McCurdy, 216 Ariz. at 572-73, ¶ 9, 169 P.3d at 935-36; Ariz. R. Evid. 803(6). In an attempt to meet these requirements, Foight avers she was familiar with Discover’s business records. This is sufficient to meet the first requirement that there be a qualified witness to testify. Additionally, the billing statements reflect charges and payments on a regular, monthly basis and thus, are made “contemporaneously” with the underlying event.[2] See Ariz. R. Evid. 803(6). Foight’s affidavit, however, does not meet the other three requirements of Rule 803(6). Under these circumstances, we find the billing statements do not fall within the business records exception to the hearsay rule and the court erred in considering them. Because Foight’s conclusion that Jankowski owed Discover $22,805.53 is based on those statements, that conclusion is also inadmissible hearsay.[3]

¶11 We also reject Discover’s contention that Exhibits A and B are self-authenticating under Arizona Rule of Evidence Rule 902(11). Rule 902(11) provides that a record of regularly conducted activity that qualifies as a hearsay exception under Rule 803(6) can be self-authenticating if accompanied by a written declaration of its custodian or other qualified person.[4] Ariz. R. Evid. 902(11). Because we conclude the affidavit did not qualify the billing statements under Rule 803(6), there is no written declaration accompanying Exhibits A and B that satisfies the self-authentication requirement. We therefore conclude Exhibits A and B are not self-authenticating.[5]

¶12 By failing to submit competent evidence to support its motion for summary judgment, Discover failed to satisfy its burden to show a prima facie case and was therefore not entitled to summary judgment. Thruston, 218 Ariz. at 114-15, ¶ 12, 180 P.3d at 979-80.

B. Jankowski’s Cross-Motion for Summary Judgment

¶13 Jankowski argues the trial court erred by denying her cross-motion for summary judgment, which was based on her argument that Discover had no admissible evidence with which it could prove the parties had a contract, Jankowski used the credit account, or the amount allegedly owed on the account. We disagree.

¶14 At this point in the litigation, Jankowski has only challenged the admissibility and authenticity of the documents Discover submitted in support of its motion for summary judgment. Although we agree those documents were inadmissible, that alone does not entitle Jankowski to judgment as a matter of law. Mere denials of a claim are insufficient; instead, Jankowski must produce affirmative evidence demonstrating she is entitled to judgment as a matter of law, which has not occurred. See Thruston, 218 Ariz. 112, 114-15, ¶ 12, 180 P.3d 977, 979-80 (moving party must satisfy initial burden of demonstrating there are no issues of material fact and entitlement to judgment as a matter of law).

CONCLUSION

¶15 For the foregoing reasons, we reverse the trial court’s grant of summary judgment and remand for further proceedings consistent with this decision.

ANDREW W. GOULD, Judge, DONN KESSLER, Judge, concurring.

[1] Exhibit A consists of a document dated March 27, 2008 that contains a cardmember agreement, privacy policy, billing rights, and terms and conditions related to insurance coverage and travel assistance benefits.
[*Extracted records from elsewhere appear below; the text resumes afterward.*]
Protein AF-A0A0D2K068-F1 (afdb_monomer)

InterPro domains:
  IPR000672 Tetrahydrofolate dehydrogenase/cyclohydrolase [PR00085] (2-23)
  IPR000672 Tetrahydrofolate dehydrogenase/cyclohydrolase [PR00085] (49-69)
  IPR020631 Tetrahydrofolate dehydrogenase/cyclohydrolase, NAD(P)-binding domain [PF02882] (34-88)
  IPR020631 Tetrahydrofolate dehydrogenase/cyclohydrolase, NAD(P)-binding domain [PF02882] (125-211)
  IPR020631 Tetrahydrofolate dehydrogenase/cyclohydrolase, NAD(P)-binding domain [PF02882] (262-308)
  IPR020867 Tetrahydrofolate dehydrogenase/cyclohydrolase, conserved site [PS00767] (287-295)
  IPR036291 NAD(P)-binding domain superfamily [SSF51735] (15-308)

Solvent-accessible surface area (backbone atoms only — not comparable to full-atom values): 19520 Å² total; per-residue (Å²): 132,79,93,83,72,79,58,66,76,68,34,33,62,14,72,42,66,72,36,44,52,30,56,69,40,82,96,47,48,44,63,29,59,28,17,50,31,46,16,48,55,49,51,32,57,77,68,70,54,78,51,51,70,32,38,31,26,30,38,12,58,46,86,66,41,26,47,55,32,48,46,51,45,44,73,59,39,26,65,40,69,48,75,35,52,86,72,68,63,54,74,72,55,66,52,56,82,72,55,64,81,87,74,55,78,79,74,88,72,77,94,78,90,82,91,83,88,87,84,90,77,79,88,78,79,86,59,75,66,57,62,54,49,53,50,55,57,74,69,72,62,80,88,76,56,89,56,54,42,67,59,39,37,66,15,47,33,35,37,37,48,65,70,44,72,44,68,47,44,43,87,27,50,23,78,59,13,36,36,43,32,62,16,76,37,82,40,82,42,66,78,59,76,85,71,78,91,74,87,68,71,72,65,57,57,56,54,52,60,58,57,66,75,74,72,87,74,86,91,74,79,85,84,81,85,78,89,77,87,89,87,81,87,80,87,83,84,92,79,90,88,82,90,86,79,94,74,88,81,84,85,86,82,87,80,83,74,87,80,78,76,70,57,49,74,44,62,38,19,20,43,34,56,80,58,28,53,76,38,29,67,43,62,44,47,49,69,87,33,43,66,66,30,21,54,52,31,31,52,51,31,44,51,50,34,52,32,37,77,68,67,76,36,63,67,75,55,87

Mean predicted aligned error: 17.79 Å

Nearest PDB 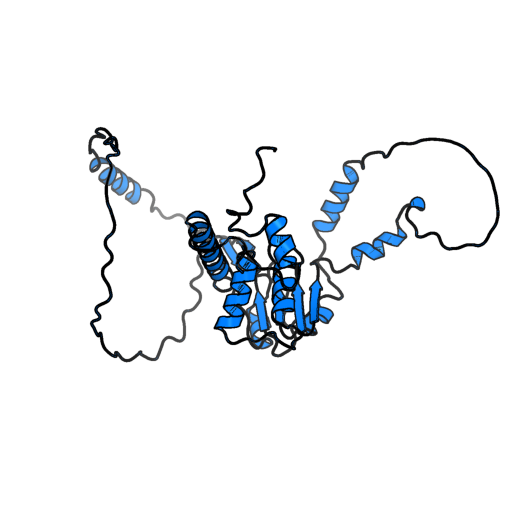structures (foldseek):
  4a26-assembly1_B  TM=9.121E-01  e=1.512E-18  Leishmania major
  4a26-assembly1_A  TM=9.105E-01  e=3.456E-18  Leishmania major
  4cjx-assembly1_B  TM=9.224E-01  e=4.458E-18  Trypanosoma brucei brucei TREU927
  9itd-assembly2_C  TM=9.189E-01  e=1.806E-17  Homo sapiens
  9isr-assembly2_D  TM=8.959E-01  e=1.202E-15  Homo sapiens

Foldseek 3Di:
DDDDDDDCLQPLQQLRVVQLVQLQDPPFFRLHAHLLLQLVVVQCVVVVNQQAQFEEEQEDCDSRHRVRNLSVSVNSHHPYYHYHYLARPPVVVVCVVVDDPVPPDPPCDDDDDDDDDDDDDDDDDDDPVVVVVVVVVVPDDDRDNPCQLVVQLRGLEYEYDHQAFAQAFQSSHHFAHAYEFPHKYKAWDDAFDPDPDDDPPPPVVVVVVVVVVPDDDDDDDDDDDDDDDDDDDDDDDDDDDDDDDDDDDDDDDDDDPDPDDHGDIDIGTRHPCVRNVVRYSHYAGPPPGSVVSSVVSSVVSNVSSVCCVVVVDPSRHD

Organism: NCBI:txid145388

Radius of gyration: 28.87 Å; Cα contacts (8 Å, |Δi|>4): 409; chains: 1; bounding box: 83×62×80 Å

Sequence (318 aa):
MGAGSLDPRKDVDGFHPLNMGRMLMRGRARAFVPATPLGVMELLQRSGLEVAGRSAVVLGDSNVVGTPLSCLLRDRGAAAVTVCHRVSLTEWFEDQEQLPGALRPRQQEGDGGGSGSGGGGGPQQPQANELQRAAAVLGSSQFESHHLPDITRTADFLIVAVGHPGLVRADWVKPGAVVVDVGINVVPGPPAVEAADQGVGDQQQQQQQQQQQQLDVPYGSSPRYQTSSSYSPAAPSPSACPGVADGDAPAGASGAAAQGQQGGYHVVGDVAFEEVSRVASVVTPVPGGVGPMTISALLSNTLRAARYSSGLLPWWTG

pLDDT: mean 70.67, std 26.39, range [24.5, 98.75]

Secondary structure (DSSP, 8-state):
--TTPPPGGG-TT--SHHHHHHHHSTT---S---HHHHHHHHHHHHTT---TTSEEEEE---TTTHHHHHHHHHHTT-SEEEEE-SS-SHHHHHGGGGS-TTSS-----------------PPPPPPTHHHHHHHHHHTT-----TTHHHHHTT-SEEEE-S--TT-B-GGGSPTT-EEEE---EEEEPPPPP-------HHHHHHHHHHHGGG-------PPP-----------------------PPPP----------SSSEEEE-SB-HHHHTTTSSEE--TTTSHHHHHHHHHHHHHHHHHHHHTTSS-TT--

Structure (mmCIF, N/CA/C/O backbone):
data_AF-A0A0D2K068-F1
#
_entry.id   AF-A0A0D2K068-F1
#
loop_
_atom_site.group_PDB
_atom_site.id
_atom_site.type_symbol
_atom_site.label_atom_id
_atom_site.label_alt_id
_atom_site.label_comp_id
_atom_site.label_asym_id
_atom_site.label_entity_id
_atom_site.label_seq_id
_atom_site.pdbx_PDB_ins_code
_atom_site.Cartn_x
_atom_site.Cartn_y
_atom_site.Cartn_z
_atom_site.occupancy
_atom_site.B_iso_or_equiv
_atom_site.auth_seq_id
_atom_site.auth_comp_id
_atom_site.auth_asym_id
_atom_site.auth_atom_id
_atom_site.pdbx_PDB_model_num
ATOM 1 N N . MET A 1 1 ? 28.452 -11.085 -17.604 1.00 43.94 1 MET A N 1
ATOM 2 C CA . MET A 1 1 ? 27.279 -10.745 -16.770 1.00 43.94 1 MET A CA 1
ATOM 3 C C . MET A 1 1 ? 26.483 -12.026 -16.601 1.00 43.94 1 MET A C 1
ATOM 5 O O . MET A 1 1 ? 26.164 -12.633 -17.614 1.00 43.94 1 MET A O 1
ATOM 9 N N . GLY A 1 2 ? 26.310 -12.510 -15.370 1.00 45.56 2 GLY A N 1
ATOM 10 C CA . GLY A 1 2 ? 25.731 -13.832 -15.110 1.00 45.56 2 GLY A CA 1
ATOM 11 C C . GLY A 1 2 ? 24.294 -13.943 -15.621 1.00 45.56 2 GLY A C 1
ATOM 12 O O . GLY A 1 2 ? 23.484 -13.046 -15.395 1.00 45.56 2 GLY A O 1
ATOM 13 N N . ALA A 1 3 ? 23.998 -15.036 -16.322 1.00 49.25 3 ALA A N 1
ATOM 14 C CA . ALA A 1 3 ? 22.645 -15.423 -16.694 1.00 49.25 3 ALA A CA 1
ATOM 15 C C . ALA A 1 3 ? 21.841 -15.684 -15.408 1.00 49.25 3 ALA A C 1
ATOM 17 O O . ALA A 1 3 ? 22.132 -16.639 -14.694 1.00 49.25 3 ALA A O 1
ATOM 18 N N . GLY A 1 4 ? 20.893 -14.806 -15.070 1.00 58.53 4 GLY A N 1
ATOM 19 C CA . GLY A 1 4 ? 20.050 -14.987 -13.881 1.00 58.53 4 GLY A CA 1
ATOM 20 C C . GLY A 1 4 ? 19.282 -13.756 -13.390 1.00 58.53 4 GLY A C 1
ATOM 21 O O . GLY A 1 4 ? 18.309 -13.918 -12.666 1.00 58.53 4 GLY A O 1
ATOM 22 N N . SER A 1 5 ? 19.658 -12.533 -13.786 1.00 77.81 5 SER A N 1
ATOM 23 C CA . SER A 1 5 ? 18.919 -11.316 -13.405 1.00 77.81 5 SER A CA 1
ATOM 24 C C . SER A 1 5 ? 17.943 -10.900 -14.504 1.00 77.81 5 SER A C 1
ATOM 26 O O . SER A 1 5 ? 18.352 -10.726 -15.653 1.00 77.81 5 SER A O 1
ATOM 28 N N . LEU A 1 6 ? 16.668 -10.704 -14.152 1.00 87.81 6 LEU A N 1
ATOM 29 C CA . LEU A 1 6 ? 15.664 -10.117 -15.043 1.00 87.81 6 LEU A CA 1
ATOM 30 C C . LEU A 1 6 ? 16.130 -8.720 -15.494 1.00 87.81 6 LEU A C 1
ATOM 32 O O . LEU A 1 6 ? 16.609 -7.940 -14.673 1.00 87.81 6 LEU A O 1
ATOM 36 N N . ASP A 1 7 ? 16.015 -8.397 -16.788 1.00 90.88 7 ASP A N 1
ATOM 37 C CA . ASP A 1 7 ? 16.268 -7.031 -17.271 1.00 90.88 7 ASP A CA 1
ATOM 38 C C . ASP A 1 7 ? 15.285 -6.097 -16.565 1.00 90.88 7 ASP A C 1
ATOM 40 O O . ASP A 1 7 ? 14.073 -6.313 -16.668 1.00 90.88 7 ASP A O 1
ATOM 44 N N . PRO A 1 8 ? 15.753 -5.044 -15.882 1.00 91.38 8 PRO A N 1
ATOM 45 C CA . PRO A 1 8 ? 14.859 -4.221 -15.095 1.00 91.38 8 PRO A CA 1
ATOM 46 C C . PRO A 1 8 ? 13.806 -3.511 -15.969 1.00 91.38 8 PRO A C 1
ATOM 48 O O . PRO A 1 8 ? 12.753 -3.161 -15.444 1.00 91.38 8 PRO A O 1
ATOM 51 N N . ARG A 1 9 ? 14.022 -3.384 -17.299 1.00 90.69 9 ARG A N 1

We refer to this document as a “cardmember agreement.”

[2] The contemporaneous requirement of 803(6) only requires that the record be made contemporaneously with the underlying event, not the affidavit.

[3] On remand, if Discover produces an affidavit which retains the information in the current affidavit plus the missing elements, it will have met its burden for summary judgment subject to Jankowski raising a material issue of fact as to Discover’s claims.
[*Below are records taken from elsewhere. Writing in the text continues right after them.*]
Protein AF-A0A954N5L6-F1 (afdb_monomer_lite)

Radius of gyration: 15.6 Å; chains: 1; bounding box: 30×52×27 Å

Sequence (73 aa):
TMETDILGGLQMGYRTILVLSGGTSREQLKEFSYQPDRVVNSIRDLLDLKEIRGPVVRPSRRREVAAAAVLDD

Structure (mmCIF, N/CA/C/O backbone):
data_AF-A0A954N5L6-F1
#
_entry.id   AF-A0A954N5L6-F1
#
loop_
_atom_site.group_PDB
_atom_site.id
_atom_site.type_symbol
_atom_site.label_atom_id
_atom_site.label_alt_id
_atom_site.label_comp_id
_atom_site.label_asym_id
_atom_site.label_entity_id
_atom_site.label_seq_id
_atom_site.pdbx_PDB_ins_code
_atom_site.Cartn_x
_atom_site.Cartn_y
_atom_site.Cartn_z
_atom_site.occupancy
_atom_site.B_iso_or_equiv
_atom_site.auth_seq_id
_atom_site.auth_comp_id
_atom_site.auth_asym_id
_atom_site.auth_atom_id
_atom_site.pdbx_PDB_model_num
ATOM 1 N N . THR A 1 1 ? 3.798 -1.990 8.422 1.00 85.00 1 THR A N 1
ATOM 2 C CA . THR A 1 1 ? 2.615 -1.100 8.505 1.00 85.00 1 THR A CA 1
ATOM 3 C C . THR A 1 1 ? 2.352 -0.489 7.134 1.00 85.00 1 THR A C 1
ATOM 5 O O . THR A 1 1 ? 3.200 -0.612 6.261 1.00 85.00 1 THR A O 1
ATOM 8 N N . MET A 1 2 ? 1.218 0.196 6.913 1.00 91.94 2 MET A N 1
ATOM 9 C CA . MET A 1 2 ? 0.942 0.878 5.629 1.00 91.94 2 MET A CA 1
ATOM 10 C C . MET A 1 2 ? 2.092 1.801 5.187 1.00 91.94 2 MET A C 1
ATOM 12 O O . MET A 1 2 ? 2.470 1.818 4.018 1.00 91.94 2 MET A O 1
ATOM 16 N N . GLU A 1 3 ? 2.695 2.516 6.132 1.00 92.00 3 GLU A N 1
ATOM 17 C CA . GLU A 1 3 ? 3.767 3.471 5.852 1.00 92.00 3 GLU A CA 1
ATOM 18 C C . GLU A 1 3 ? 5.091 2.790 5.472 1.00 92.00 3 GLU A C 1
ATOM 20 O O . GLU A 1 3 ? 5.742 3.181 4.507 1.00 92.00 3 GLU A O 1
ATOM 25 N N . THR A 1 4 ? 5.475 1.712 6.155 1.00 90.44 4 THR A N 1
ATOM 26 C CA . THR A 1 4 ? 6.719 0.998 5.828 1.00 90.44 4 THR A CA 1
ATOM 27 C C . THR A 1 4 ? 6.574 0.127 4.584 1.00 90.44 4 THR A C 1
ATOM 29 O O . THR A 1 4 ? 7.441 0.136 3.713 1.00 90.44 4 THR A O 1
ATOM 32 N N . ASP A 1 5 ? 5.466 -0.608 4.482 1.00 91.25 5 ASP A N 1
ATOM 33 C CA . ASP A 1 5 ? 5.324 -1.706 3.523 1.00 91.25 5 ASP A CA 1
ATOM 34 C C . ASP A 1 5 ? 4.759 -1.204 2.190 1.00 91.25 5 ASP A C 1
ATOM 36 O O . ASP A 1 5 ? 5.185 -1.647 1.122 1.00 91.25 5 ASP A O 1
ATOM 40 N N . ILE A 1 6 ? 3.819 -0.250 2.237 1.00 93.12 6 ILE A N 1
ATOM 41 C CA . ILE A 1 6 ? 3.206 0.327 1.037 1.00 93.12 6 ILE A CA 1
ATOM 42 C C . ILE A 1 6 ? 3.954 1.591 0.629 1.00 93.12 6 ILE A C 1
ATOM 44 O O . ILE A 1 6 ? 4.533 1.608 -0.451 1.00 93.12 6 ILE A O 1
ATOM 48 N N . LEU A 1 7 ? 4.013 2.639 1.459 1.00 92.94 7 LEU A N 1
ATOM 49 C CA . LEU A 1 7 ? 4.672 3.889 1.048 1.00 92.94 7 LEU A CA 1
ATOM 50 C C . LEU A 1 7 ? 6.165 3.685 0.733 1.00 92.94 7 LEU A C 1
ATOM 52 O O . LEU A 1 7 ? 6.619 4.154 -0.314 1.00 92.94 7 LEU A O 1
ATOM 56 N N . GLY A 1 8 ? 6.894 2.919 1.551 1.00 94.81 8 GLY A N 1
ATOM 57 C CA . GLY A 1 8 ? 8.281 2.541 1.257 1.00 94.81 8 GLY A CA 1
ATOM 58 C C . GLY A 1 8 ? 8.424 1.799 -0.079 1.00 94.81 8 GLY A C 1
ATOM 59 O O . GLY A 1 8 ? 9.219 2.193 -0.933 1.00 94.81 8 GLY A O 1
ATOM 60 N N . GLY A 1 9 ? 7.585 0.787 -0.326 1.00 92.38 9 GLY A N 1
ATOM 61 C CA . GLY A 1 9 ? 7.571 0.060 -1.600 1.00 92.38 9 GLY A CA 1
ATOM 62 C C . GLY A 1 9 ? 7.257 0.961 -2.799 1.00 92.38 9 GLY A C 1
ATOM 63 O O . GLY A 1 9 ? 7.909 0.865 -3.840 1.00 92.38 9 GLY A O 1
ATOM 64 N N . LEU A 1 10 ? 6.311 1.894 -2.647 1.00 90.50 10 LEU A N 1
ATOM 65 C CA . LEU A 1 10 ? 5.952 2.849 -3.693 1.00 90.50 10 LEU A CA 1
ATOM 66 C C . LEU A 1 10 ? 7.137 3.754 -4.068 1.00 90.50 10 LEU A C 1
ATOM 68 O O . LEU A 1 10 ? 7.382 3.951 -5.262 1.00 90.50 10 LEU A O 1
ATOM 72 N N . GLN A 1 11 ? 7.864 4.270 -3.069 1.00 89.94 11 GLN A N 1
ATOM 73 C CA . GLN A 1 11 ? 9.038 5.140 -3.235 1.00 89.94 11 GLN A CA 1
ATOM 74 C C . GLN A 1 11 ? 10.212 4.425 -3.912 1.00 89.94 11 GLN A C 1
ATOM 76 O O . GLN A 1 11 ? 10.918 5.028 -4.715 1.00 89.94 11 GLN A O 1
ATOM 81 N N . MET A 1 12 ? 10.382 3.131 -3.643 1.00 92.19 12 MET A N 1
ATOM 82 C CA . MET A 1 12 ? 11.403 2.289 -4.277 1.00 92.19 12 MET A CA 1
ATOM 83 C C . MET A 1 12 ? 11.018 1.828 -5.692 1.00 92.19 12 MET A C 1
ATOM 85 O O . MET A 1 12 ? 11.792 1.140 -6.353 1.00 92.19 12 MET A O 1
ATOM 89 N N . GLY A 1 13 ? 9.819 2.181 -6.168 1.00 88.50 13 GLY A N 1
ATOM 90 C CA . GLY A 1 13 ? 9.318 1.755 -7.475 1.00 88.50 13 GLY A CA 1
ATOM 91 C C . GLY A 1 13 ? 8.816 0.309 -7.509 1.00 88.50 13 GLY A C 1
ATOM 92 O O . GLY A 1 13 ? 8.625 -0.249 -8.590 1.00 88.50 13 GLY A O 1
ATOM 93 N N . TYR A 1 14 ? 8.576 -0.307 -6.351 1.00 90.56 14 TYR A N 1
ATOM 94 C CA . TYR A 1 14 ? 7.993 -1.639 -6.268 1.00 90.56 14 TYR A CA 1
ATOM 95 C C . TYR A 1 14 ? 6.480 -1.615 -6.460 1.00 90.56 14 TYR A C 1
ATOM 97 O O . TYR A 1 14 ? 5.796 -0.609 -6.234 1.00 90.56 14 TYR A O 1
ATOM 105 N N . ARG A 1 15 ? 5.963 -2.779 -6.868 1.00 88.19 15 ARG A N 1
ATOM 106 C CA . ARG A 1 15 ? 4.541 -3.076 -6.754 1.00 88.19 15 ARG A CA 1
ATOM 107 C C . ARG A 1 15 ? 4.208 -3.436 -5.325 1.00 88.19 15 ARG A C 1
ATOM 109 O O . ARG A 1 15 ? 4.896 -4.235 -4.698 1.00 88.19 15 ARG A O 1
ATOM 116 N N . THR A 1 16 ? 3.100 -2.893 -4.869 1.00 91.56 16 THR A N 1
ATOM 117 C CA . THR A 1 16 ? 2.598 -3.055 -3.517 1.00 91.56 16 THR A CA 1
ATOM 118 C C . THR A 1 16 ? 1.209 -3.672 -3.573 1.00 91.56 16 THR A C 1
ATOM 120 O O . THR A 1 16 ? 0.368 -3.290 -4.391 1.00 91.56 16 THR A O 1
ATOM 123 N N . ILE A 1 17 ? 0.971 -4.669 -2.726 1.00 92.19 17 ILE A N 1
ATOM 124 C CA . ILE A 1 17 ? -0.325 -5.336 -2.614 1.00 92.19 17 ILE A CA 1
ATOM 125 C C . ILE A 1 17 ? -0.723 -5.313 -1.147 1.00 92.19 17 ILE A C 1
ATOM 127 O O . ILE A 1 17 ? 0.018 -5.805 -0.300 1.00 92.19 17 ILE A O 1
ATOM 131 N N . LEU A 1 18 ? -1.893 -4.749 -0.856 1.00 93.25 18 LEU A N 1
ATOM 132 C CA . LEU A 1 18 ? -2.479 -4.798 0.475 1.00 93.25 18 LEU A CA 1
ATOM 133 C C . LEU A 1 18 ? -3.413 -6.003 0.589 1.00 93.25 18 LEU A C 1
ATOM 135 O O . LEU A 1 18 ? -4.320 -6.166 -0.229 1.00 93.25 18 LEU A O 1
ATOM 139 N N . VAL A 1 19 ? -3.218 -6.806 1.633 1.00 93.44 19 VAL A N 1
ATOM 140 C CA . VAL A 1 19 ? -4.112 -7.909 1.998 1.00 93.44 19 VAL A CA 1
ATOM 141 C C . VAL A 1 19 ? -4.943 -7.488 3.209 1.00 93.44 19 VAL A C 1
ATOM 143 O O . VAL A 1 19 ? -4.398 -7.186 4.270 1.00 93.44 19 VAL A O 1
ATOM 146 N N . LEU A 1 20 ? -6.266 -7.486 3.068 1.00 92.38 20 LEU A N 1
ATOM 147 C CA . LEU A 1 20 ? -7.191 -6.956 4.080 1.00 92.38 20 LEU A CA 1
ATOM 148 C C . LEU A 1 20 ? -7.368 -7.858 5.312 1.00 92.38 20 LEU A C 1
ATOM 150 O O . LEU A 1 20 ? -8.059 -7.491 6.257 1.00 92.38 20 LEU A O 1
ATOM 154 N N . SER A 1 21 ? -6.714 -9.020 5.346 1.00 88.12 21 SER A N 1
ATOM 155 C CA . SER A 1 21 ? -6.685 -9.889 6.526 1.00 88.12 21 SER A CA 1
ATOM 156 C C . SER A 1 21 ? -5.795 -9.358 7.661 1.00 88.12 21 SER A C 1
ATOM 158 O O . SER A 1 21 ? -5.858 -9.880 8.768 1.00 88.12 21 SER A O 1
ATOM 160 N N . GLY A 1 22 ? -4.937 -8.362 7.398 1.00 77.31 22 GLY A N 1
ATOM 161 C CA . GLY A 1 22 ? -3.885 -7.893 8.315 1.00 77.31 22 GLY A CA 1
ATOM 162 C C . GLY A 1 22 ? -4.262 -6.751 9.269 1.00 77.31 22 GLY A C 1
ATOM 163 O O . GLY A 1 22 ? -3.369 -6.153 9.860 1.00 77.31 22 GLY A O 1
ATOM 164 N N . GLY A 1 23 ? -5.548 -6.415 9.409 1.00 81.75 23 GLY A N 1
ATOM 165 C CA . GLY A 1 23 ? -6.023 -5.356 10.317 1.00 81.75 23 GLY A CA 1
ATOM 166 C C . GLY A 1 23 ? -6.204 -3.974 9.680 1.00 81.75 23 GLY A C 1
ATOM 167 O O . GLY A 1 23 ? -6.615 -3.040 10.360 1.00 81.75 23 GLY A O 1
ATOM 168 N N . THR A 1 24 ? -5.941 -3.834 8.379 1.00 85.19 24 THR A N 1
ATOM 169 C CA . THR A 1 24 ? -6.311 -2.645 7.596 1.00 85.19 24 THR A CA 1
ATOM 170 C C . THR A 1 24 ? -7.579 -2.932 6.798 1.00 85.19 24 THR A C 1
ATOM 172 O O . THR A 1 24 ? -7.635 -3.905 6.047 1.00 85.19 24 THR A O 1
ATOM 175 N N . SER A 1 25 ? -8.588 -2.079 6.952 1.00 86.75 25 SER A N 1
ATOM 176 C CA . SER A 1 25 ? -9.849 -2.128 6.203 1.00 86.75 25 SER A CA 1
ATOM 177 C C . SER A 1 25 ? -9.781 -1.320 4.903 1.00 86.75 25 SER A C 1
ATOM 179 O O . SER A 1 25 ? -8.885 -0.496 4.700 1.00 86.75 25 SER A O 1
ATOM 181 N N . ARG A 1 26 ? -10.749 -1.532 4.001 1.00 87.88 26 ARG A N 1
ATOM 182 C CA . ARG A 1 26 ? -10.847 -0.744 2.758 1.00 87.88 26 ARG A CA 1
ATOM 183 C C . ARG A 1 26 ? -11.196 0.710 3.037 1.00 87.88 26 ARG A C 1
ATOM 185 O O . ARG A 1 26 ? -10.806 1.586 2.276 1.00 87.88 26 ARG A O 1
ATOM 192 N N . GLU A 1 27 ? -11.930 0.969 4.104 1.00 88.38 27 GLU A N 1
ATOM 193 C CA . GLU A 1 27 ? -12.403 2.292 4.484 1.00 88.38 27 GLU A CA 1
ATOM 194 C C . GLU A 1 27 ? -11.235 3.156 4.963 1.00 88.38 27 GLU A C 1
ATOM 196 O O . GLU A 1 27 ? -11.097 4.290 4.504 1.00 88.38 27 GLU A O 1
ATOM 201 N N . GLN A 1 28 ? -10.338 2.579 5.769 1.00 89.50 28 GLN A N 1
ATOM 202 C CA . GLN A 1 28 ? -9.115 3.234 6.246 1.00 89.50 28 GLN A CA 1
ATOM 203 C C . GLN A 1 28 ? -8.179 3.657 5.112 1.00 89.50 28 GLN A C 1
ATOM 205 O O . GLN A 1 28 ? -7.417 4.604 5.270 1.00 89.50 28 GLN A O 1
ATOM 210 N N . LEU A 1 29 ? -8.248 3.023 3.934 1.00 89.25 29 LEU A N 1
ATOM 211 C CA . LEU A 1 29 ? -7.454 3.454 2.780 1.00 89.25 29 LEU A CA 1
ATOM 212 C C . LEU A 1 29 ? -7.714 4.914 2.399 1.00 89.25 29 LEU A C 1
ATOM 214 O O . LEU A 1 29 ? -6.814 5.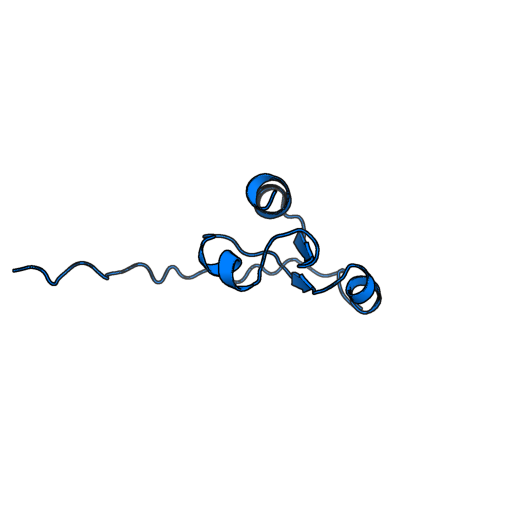557 1.865 1.00 89.25 29 LEU A O 1
ATOM 218 N N . LYS A 1 30 ? -8.911 5.446 2.672 1.00 88.69 30 LYS A N 1
ATOM 219 C CA . LYS A 1 30 ? -9.268 6.840 2.369 1.00 88.69 30 LYS A CA 1
ATOM 220 C C . LYS A 1 30 ? -8.485 7.853 3.207 1.00 88.69 30 LYS A C 1
ATOM 222 O O . LYS A 1 30 ? -8.369 9.002 2.796 1.00 88.69 30 LYS A O 1
ATOM 227 N N . GLU A 1 31 ? -7.941 7.433 4.345 1.00 90.56 31 GLU A N 1
ATOM 228 C CA . GLU A 1 31 ? -7.141 8.275 5.241 1.00 90.56 31 GLU A CA 1
ATOM 229 C C . GLU A 1 31 ? -5.712 8.478 4.711 1.00 90.56 31 GLU A C 1
ATOM 231 O O . GLU A 1 31 ? -5.023 9.419 5.104 1.00 90.56 31 GLU A O 1
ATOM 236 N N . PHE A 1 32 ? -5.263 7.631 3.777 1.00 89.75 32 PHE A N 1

[4] Rule 902(11) provides that the custodian must certify that the record:

(a) was made at or near the time of the occurrence of the matters set forth by, or from information transmitted by, a person with knowledge of those matters;

(b) was kept in the course of the regularly conducted activity; and

(c) was made by the regularly conducted activity as a regular practice.

Ariz. R. Evid. 902(11).

[5] Because we determine the court erred in allowing Exhibits A and B for purposes of considering Discover’s motion for summary judgment, we do not address Jankowski’s alternative argument that Exhibit A was not relevant because Discover did not establish that it contained Discover’s cardmember agreement with Jankowski.